The problem — Once the line containing "ATOM 11 C C" is found in the records below, return it and each following line exactly, up to and including the line containing "ATOM 20 C CA", and nothing else.

Collection entries:
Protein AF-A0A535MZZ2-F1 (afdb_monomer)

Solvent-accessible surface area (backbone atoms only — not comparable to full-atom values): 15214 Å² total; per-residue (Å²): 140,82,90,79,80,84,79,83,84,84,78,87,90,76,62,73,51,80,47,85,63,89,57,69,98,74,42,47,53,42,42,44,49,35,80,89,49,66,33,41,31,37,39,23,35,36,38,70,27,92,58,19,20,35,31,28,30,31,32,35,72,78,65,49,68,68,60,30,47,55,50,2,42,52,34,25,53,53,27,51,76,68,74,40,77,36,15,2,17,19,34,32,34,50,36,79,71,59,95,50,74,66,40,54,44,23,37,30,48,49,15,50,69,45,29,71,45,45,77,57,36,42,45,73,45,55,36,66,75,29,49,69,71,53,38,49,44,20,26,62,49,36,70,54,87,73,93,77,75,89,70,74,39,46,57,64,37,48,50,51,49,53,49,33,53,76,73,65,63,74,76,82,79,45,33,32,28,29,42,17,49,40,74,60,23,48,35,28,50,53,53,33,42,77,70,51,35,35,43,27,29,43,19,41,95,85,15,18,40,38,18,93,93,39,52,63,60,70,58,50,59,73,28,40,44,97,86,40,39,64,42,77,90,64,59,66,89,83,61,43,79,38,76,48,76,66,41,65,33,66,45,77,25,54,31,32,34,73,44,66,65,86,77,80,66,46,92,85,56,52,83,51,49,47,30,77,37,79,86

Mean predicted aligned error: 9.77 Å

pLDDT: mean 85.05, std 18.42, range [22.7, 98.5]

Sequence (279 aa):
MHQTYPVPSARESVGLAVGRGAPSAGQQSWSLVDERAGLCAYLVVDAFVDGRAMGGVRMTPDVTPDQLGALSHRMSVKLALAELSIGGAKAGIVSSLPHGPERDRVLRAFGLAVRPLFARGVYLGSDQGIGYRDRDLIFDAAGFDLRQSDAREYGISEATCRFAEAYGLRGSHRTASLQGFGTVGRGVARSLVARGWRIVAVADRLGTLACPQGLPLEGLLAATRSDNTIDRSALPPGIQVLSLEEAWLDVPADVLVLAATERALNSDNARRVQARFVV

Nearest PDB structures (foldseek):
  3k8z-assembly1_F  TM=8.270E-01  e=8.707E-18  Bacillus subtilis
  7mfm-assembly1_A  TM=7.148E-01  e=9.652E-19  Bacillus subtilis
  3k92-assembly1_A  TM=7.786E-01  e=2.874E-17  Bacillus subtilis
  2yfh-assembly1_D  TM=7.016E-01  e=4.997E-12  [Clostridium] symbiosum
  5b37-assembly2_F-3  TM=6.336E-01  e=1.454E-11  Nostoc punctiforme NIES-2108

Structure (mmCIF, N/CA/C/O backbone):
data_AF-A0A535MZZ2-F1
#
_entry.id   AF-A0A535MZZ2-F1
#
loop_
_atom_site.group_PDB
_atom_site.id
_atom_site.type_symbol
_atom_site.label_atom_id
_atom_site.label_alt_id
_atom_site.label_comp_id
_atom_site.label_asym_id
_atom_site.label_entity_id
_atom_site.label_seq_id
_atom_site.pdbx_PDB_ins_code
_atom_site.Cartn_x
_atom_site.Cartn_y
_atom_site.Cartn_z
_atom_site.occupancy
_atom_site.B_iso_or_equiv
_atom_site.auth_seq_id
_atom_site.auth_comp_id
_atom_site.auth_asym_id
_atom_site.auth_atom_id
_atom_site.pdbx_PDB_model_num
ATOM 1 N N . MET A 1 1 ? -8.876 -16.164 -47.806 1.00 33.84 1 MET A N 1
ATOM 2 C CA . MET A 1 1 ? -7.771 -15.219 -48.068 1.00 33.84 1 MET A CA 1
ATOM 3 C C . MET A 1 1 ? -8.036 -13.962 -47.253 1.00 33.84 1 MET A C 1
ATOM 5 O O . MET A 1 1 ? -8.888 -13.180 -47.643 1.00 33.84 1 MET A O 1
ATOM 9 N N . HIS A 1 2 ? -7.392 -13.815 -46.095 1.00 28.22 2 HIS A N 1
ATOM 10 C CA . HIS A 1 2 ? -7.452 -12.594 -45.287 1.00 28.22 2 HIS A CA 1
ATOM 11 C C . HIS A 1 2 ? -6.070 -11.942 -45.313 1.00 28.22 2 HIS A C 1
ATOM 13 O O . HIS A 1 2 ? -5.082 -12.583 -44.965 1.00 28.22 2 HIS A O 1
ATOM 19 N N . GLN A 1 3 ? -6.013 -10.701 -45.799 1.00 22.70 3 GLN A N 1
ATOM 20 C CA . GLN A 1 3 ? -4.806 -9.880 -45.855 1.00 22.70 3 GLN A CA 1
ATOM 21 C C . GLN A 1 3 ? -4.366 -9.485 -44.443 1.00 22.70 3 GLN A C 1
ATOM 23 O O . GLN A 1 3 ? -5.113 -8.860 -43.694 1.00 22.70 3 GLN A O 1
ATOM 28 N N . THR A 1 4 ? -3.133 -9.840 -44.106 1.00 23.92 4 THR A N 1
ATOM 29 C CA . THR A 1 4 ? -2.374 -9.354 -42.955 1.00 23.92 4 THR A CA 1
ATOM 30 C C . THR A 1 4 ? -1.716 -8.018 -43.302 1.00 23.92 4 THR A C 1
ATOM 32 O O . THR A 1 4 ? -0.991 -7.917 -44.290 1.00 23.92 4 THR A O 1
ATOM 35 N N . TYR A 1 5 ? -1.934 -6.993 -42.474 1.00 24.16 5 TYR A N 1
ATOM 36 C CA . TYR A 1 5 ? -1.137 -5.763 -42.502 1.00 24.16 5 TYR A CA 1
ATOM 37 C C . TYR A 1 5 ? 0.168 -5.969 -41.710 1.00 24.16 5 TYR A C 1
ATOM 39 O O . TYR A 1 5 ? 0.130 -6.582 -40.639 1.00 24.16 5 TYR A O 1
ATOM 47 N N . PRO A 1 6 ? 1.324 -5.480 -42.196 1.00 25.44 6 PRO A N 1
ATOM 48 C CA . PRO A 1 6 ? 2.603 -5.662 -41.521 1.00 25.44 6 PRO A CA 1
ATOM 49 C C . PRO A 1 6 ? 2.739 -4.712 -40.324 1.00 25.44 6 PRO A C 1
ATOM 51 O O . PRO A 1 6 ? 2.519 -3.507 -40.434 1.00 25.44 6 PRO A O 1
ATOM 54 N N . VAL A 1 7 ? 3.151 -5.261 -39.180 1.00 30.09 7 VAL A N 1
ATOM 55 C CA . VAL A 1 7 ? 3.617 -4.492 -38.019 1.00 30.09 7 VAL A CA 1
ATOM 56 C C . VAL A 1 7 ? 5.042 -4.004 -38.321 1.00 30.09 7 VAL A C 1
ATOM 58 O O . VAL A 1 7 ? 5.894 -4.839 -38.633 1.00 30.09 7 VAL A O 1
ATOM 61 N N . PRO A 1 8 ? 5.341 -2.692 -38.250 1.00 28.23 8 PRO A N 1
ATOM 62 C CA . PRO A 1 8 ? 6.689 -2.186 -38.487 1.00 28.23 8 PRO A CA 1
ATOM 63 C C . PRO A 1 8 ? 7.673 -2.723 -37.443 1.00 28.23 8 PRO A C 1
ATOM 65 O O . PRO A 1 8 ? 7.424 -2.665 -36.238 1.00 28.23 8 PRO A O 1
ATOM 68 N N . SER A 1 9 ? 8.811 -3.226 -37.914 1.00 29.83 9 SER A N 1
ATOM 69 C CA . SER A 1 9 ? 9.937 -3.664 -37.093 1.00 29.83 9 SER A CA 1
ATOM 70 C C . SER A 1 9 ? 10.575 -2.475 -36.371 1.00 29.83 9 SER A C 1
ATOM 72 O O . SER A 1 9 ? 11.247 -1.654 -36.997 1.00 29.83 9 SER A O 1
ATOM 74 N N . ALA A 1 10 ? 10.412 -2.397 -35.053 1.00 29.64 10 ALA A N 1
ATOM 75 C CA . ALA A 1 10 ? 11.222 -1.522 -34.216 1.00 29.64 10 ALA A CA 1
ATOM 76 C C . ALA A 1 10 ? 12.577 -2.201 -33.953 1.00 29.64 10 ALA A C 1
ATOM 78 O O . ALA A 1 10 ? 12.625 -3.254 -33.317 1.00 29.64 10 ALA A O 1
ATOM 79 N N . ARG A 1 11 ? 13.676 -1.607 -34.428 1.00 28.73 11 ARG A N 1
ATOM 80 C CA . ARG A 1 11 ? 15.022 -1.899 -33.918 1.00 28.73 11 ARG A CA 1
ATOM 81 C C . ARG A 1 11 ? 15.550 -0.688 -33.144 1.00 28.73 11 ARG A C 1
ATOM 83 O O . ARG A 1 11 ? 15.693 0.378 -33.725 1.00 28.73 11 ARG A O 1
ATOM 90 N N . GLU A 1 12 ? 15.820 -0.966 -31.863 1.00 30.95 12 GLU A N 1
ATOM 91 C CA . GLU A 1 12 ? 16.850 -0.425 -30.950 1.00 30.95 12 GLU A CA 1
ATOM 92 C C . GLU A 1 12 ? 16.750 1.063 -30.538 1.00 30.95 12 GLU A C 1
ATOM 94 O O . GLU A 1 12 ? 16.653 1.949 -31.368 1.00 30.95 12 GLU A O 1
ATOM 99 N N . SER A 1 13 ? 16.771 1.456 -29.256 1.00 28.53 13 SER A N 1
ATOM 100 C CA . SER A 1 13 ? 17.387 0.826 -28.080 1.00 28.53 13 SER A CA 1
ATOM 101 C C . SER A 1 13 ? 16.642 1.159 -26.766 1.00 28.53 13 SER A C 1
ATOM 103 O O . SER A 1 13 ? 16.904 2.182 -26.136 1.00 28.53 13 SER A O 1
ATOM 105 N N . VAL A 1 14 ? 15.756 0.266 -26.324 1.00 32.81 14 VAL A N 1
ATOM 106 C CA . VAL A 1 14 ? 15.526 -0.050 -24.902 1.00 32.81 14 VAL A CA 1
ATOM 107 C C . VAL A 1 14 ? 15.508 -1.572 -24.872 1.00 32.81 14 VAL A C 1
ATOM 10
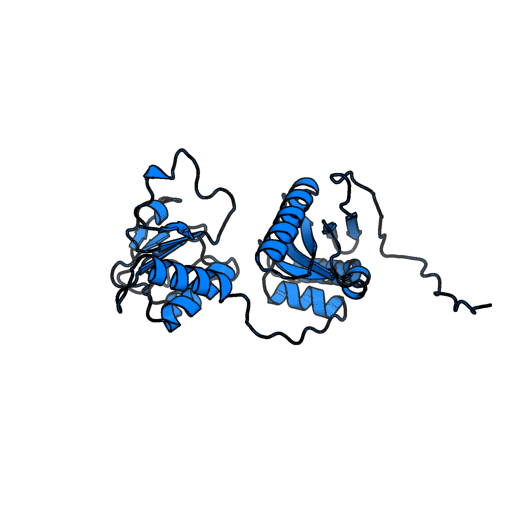9 O O . VAL A 1 14 ? 14.660 -2.190 -25.518 1.00 32.81 14 VAL A O 1
ATOM 112 N N . GLY A 1 15 ? 16.518 -2.183 -24.258 1.00 32.94 15 GLY A N 1
ATOM 113 C CA . GLY A 1 15 ? 16.686 -3.632 -24.255 1.00 32.94 15 GLY A CA 1
ATOM 114 C C . GLY A 1 15 ? 15.593 -4.297 -23.429 1.00 32.94 15 GLY A C 1
ATOM 115 O O . GLY A 1 15 ? 15.761 -4.509 -22.234 1.00 32.94 15 GLY A O 1
ATOM 116 N N . LEU A 1 16 ? 14.469 -4.651 -24.053 1.00 37.75 16 LEU A N 1
ATOM 117 C CA . LEU A 1 16 ? 13.499 -5.558 -23.450 1.00 37.75 16 LEU A CA 1
ATOM 118 C C . LEU A 1 16 ? 14.092 -6.975 -23.513 1.00 37.75 16 LEU A C 1
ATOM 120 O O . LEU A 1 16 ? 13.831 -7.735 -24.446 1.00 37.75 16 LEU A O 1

Answer below —
ATOM 11 C C . HIS A 1 2 ? -6.070 -11.942 -45.313 1.00 28.22 2 HIS A C 1
ATOM 13 O O . HIS A 1 2 ? -5.082 -12.583 -44.965 1.00 28.22 2 HIS A O 1
ATOM 19 N N . GLN A 1 3 ? -6.013 -10.701 -45.799 1.00 22.70 3 GLN A N 1
ATOM 20 C CA . GLN A 1 3 ? -4.806 -9.880 -45.855 1.00 22.70 3 GLN A CA 1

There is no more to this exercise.